The Second Circuit, which had sided with the district in Good News Club, clearly again fought against the tide in Bronx Household of Faith, arguing that the DOE could still decide against a church’s regular conduct of services on Sundays. Not that the DOE was required to bar the church, but it could if, in its judgment, the arrangement blurred the distinction between church and state:
The Supreme Court has never ruled on whether permitting the regular conduct of religious worship services in public schools constitutes a violation of the Establishment Clause, and we reach no conclusion on that question. As discussed above, considering all the circumstances, we think the risk that permitting the regular conduct of worship services in public schools would violate the Establishment Clause is sufficiently high to justify the Board’s adoption of a content restriction that prohibits the performance of such services but does not otherwise limit the expression of religious viewpoints. slip opinion at pp. 32 -33.
Thus the Second Circuit engaged in judicial hair-splitting to reach a conclusion at odds with the controlling Good News Club precedent. So it came as a surprise that the Supreme Court denied the church’s appeal. While creating no binding precedent, the action allows the circuit court ruling to stand, preserving the DOE’s discretion to ban rental of schools for worship.
However, this will not stop the political wheels from turning. Under the Second Circuit’s decision, the DOE can giveth as well as taketh away.
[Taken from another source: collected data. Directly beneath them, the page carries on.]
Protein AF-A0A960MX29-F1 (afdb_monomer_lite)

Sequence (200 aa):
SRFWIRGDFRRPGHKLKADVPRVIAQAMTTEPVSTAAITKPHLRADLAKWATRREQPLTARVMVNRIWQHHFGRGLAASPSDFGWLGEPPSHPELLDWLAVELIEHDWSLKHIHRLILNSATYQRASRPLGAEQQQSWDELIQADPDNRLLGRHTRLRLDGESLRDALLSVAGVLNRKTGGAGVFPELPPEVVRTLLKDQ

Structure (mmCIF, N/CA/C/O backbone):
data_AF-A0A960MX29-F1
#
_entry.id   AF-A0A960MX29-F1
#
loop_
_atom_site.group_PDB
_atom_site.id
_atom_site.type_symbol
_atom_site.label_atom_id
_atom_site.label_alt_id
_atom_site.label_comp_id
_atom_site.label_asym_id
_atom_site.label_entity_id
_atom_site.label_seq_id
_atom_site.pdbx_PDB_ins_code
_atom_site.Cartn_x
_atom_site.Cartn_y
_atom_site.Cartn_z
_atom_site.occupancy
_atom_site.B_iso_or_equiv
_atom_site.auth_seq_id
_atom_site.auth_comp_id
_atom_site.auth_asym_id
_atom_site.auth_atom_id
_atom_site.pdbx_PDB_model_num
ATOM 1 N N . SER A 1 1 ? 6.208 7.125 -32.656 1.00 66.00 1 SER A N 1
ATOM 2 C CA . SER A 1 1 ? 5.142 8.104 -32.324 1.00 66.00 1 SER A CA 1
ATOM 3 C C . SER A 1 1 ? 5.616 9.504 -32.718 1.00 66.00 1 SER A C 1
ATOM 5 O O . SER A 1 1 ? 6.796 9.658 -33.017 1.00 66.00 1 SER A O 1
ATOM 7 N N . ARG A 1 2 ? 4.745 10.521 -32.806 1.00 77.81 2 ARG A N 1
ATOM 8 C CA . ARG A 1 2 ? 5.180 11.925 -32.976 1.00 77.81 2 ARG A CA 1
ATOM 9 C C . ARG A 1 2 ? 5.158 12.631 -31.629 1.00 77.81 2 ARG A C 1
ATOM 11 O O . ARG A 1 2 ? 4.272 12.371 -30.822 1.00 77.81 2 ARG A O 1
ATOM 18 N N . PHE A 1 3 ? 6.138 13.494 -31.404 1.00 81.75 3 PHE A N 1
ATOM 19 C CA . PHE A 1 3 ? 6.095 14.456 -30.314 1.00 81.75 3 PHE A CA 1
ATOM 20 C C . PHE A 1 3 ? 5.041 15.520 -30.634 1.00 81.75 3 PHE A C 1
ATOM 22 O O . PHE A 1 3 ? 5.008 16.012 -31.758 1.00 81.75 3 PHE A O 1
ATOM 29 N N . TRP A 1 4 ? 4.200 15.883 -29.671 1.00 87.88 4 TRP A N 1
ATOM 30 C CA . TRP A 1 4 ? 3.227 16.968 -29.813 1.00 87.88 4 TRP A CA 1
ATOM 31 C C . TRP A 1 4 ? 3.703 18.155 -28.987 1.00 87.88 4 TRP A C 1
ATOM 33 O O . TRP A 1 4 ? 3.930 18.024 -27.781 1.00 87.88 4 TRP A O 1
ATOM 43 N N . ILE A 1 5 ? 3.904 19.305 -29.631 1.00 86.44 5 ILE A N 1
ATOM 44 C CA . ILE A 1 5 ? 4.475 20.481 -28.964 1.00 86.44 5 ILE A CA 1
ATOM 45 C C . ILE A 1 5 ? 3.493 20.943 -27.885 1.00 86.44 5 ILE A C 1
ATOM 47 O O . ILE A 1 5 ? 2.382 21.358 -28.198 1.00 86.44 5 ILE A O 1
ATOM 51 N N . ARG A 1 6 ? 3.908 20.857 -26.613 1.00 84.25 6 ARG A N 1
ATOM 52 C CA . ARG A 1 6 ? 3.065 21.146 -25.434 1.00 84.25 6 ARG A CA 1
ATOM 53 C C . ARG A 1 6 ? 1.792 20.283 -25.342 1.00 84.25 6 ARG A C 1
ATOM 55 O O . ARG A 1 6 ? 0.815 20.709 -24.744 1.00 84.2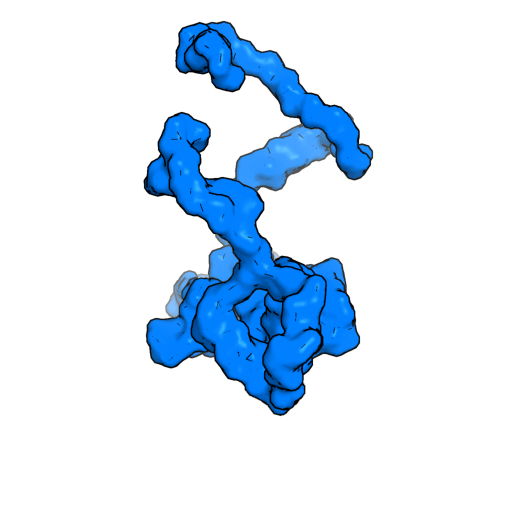5 6 ARG A O 1
ATOM 62 N N . GLY A 1 7 ? 1.795 19.087 -25.935 1.00 82.69 7 GLY A N 1
ATOM 63 C CA . GLY A 1 7 ? 0.634 18.188 -25.927 1.00 82.69 7 GLY A CA 1
ATOM 64 C C . GLY A 1 7 ? -0.483 18.565 -26.909 1.00 82.69 7 GLY A C 1
ATOM 65 O O . GLY A 1 7 ? -1.497 17.877 -26.950 1.00 82.69 7 GLY A O 1
ATOM 66 N N . ASP A 1 8 ? -0.301 19.607 -27.726 1.00 85.56 8 ASP A N 1
ATOM 67 C CA . ASP A 1 8 ? -1.273 20.000 -28.749 1.00 85.56 8 ASP A CA 1
ATOM 68 C C . ASP A 1 8 ? -1.224 19.038 -29.948 1.00 85.56 8 ASP A C 1
ATOM 70 O O . ASP A 1 8 ? -0.263 19.024 -30.726 1.00 85.56 8 ASP A O 1
ATOM 74 N N . PHE A 1 9 ? -2.289 18.249 -30.116 1.00 82.00 9 PHE A N 1
ATOM 75 C CA . PHE A 1 9 ? -2.441 17.268 -31.194 1.00 82.00 9 PHE A CA 1
ATOM 76 C C . PHE A 1 9 ? -2.485 17.887 -32.603 1.00 82.00 9 PHE A C 1
ATOM 78 O O . PHE A 1 9 ? -2.383 17.164 -33.593 1.00 82.00 9 PHE A O 1
ATOM 85 N N . ARG A 1 10 ? -2.632 19.212 -32.726 1.00 87.44 10 ARG A N 1
ATOM 86 C CA . ARG A 1 10 ? -2.619 19.932 -34.012 1.00 87.44 10 ARG A CA 1
ATOM 87 C C . ARG A 1 10 ? -1.221 20.392 -34.413 1.00 87.44 10 ARG A C 1
ATOM 89 O O . ARG A 1 10 ? -1.018 20.802 -35.554 1.00 87.44 10 ARG A O 1
ATOM 96 N N . ARG A 1 11 ? -0.245 20.328 -33.501 1.00 89.38 11 ARG A N 1
ATOM 97 C CA . ARG A 1 11 ? 1.134 20.794 -33.719 1.00 89.38 11 ARG A CA 1
ATOM 98 C C . ARG A 1 11 ? 2.114 19.620 -33.705 1.00 89.38 11 ARG A C 1
ATOM 100 O O . ARG A 1 11 ? 2.796 19.400 -32.695 1.00 89.38 11 ARG A O 1
ATOM 107 N N . PRO A 1 12 ? 2.201 18.851 -34.811 1.00 86.81 12 PRO A N 1
ATOM 108 C CA . PRO A 1 12 ? 3.110 17.720 -34.890 1.00 86.81 12 PRO A CA 1
ATOM 109 C C . PRO A 1 12 ? 4.556 18.208 -34.850 1.00 86.81 12 PRO A C 1
ATOM 111 O O . PRO A 1 12 ? 5.006 18.962 -35.707 1.00 86.81 12 PRO A O 1
ATOM 114 N N . GLY A 1 13 ? 5.290 17.742 -33.850 1.00 86.62 13 GLY A N 1
ATOM 115 C CA . GLY A 1 13 ? 6.735 17.857 -33.765 1.00 86.62 13 GLY A CA 1
ATOM 116 C C . GLY A 1 13 ? 7.451 16.696 -34.460 1.00 86.62 13 GLY A C 1
ATOM 117 O O . GLY A 1 13 ? 6.916 16.003 -35.335 1.00 86.62 13 GLY A O 1
ATOM 118 N N . HIS A 1 14 ? 8.700 16.476 -34.053 1.00 85.69 14 HIS A N 1
ATOM 119 C CA . HIS A 1 14 ? 9.570 15.450 -34.617 1.00 85.69 14 HIS A CA 1
ATOM 120 C C . HIS A 1 14 ? 9.051 14.025 -34.339 1.00 85.69 14 HIS A C 1
ATOM 122 O O . HIS A 1 14 ? 8.364 13.751 -33.348 1.00 85.69 14 HIS A O 1
ATOM 128 N N . LYS A 1 15 ? 9.375 13.091 -35.242 1.00 82.88 15 LYS A N 1
ATOM 129 C CA . LYS A 1 15 ? 9.098 11.662 -35.042 1.00 82.88 15 LYS A CA 1
ATOM 130 C C . LYS A 1 15 ? 10.066 11.117 -33.993 1.00 82.88 15 LYS A C 1
ATOM 132 O O . LYS A 1 15 ? 11.275 11.231 -34.153 1.00 82.88 15 LYS A O 1
ATOM 137 N N . LEU A 1 16 ? 9.519 10.494 -32.957 1.00 75.81 16 LEU A N 1
ATOM 138 C CA . LEU A 1 16 ? 10.272 9.813 -31.914 1.00 75.81 16 LEU A CA 1
ATOM 139 C C . LEU A 1 16 ? 10.262 8.304 -32.169 1.00 75.81 16 LEU A C 1
ATOM 141 O O . LEU A 1 16 ? 9.211 7.707 -32.457 1.00 75.81 16 LEU A O 1
ATOM 145 N N . LYS A 1 17 ? 11.445 7.697 -32.049 1.00 72.94 17 LYS A N 1
ATOM 146 C CA . LYS A 1 17 ? 11.599 6.249 -31.882 1.00 72.94 17 LYS A CA 1
ATOM 147 C C . LYS A 1 17 ? 11.407 5.908 -30.401 1.00 72.94 17 LYS A C 1
ATOM 149 O O . LYS A 1 17 ? 11.584 6.773 -29.548 1.00 72.94 17 LYS A O 1
ATOM 154 N N . ALA A 1 18 ? 10.970 4.684 -30.113 1.00 70.00 18 ALA A N 1
ATOM 155 C CA . ALA A 1 18 ? 10.883 4.225 -28.732 1.00 70.00 18 ALA A CA 1
ATOM 156 C C . ALA A 1 18 ? 12.297 4.147 -28.150 1.00 70.00 18 ALA A C 1
ATOM 158 O O . ALA A 1 18 ? 13.183 3.567 -28.777 1.00 70.00 18 ALA A O 1
ATOM 159 N N . ASP A 1 19 ? 12.481 4.781 -27.000 1.00 69.94 19 ASP A N 1
ATOM 160 C CA . ASP A 1 19 ? 13.742 4.826 -26.278 1.00 69.94 19 ASP A CA 1
ATOM 161 C C . ASP A 1 19 ? 13.460 5.073 -24.788 1.00 69.94 19 ASP A C 1
ATOM 163 O O . ASP A 1 19 ? 12.351 5.481 -24.415 1.00 69.94 19 ASP A O 1
ATOM 167 N N . VAL A 1 20 ? 14.449 4.822 -23.939 1.00 70.44 20 VAL A N 1
ATOM 168 C CA . VAL A 1 20 ? 14.389 5.079 -22.495 1.00 70.44 20 VAL A CA 1
ATOM 169 C C . VAL A 1 20 ? 15.080 6.407 -22.157 1.00 70.44 20 VAL A C 1
ATOM 171 O O . VAL A 1 20 ? 15.911 6.888 -22.929 1.00 70.44 20 VAL A O 1
ATOM 174 N N . PRO A 1 21 ? 14.766 7.048 -21.014 1.00 72.81 21 PRO A N 1
ATOM 175 C CA . PRO A 1 21 ? 15.501 8.231 -20.575 1.00 72.81 21 PRO A CA 1
ATOM 176 C C . PRO A 1 21 ? 17.015 7.977 -20.558 1.00 72.81 21 PRO A C 1
ATOM 178 O O . PRO A 1 21 ? 17.474 6.989 -19.989 1.00 72.81 21 PRO A O 1
ATOM 181 N N . ARG A 1 22 ? 17.799 8.891 -21.145 1.00 71.12 22 ARG A N 1
ATOM 182 C CA . ARG A 1 22 ? 19.250 8.721 -21.362 1.00 71.12 22 ARG A CA 1
ATOM 183 C C . ARG A 1 22 ? 20.040 8.360 -20.096 1.00 71.12 22 ARG A C 1
ATOM 185 O O . ARG A 1 22 ? 20.981 7.582 -20.171 1.00 71.12 22 ARG A O 1
ATOM 192 N N . VAL A 1 23 ? 19.647 8.902 -18.942 1.00 70.44 23 VAL A N 1
ATOM 193 C CA . VAL A 1 23 ? 20.268 8.597 -17.638 1.00 70.44 23 VAL A CA 1
ATOM 194 C C . VAL A 1 23 ? 20.085 7.122 -17.265 1.00 70.44 23 VAL A C 1
ATOM 196 O O . VAL A 1 23 ? 20.997 6.490 -16.747 1.00 70.44 23 VAL A O 1
ATOM 199 N N . ILE A 1 24 ? 18.921 6.552 -17.582 1.00 69.50 24 ILE A N 1
ATOM 200 C CA . ILE A 1 24 ? 18.622 5.142 -17.332 1.00 69.50 24 ILE A CA 1
ATOM 201 C C . ILE A 1 24 ? 19.342 4.264 -18.355 1.00 69.50 24 ILE A C 1
ATOM 203 O O . ILE A 1 24 ? 19.896 3.242 -17.971 1.00 69.50 24 ILE A O 1
ATOM 207 N N . ALA A 1 25 ? 19.414 4.682 -19.626 1.00 68.25 25 ALA A N 1
ATOM 208 C CA . ALA A 1 25 ? 20.152 3.947 -20.658 1.00 68.25 25 ALA A CA 1
ATOM 209 C C . ALA A 1 25 ? 21.603 3.651 -20.232 1.00 68.25 25 ALA A C 1
ATOM 211 O O . ALA A 1 25 ? 22.068 2.531 -20.398 1.00 68.25 25 ALA A O 1
ATOM 212 N N . GLN A 1 26 ? 22.278 4.623 -19.608 1.00 67.62 26 GLN A N 1
ATOM 213 C CA . GLN A 1 26 ? 23.642 4.469 -19.081 1.00 67.62 26 GLN A CA 1
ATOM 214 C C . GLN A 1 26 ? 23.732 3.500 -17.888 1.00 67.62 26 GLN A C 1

So the evangelical community and its allies will likely pressure elected officials, including the mayor, to rescind the Chancellor’s Regulation D-180 ban. It’s been a long time on the books. So long that the mayor might well decide that it’s time to take another look at the rule based on legal precedents and a popular drift away from strong church/state separation.
Recently, Mayor Bloomberg opined on protesters’ right to erect tents in Zuccotti Park. With today’s decision in Bronx Household of Faith, the mayor has yet another chance to put his mark on an important First Amendment issue.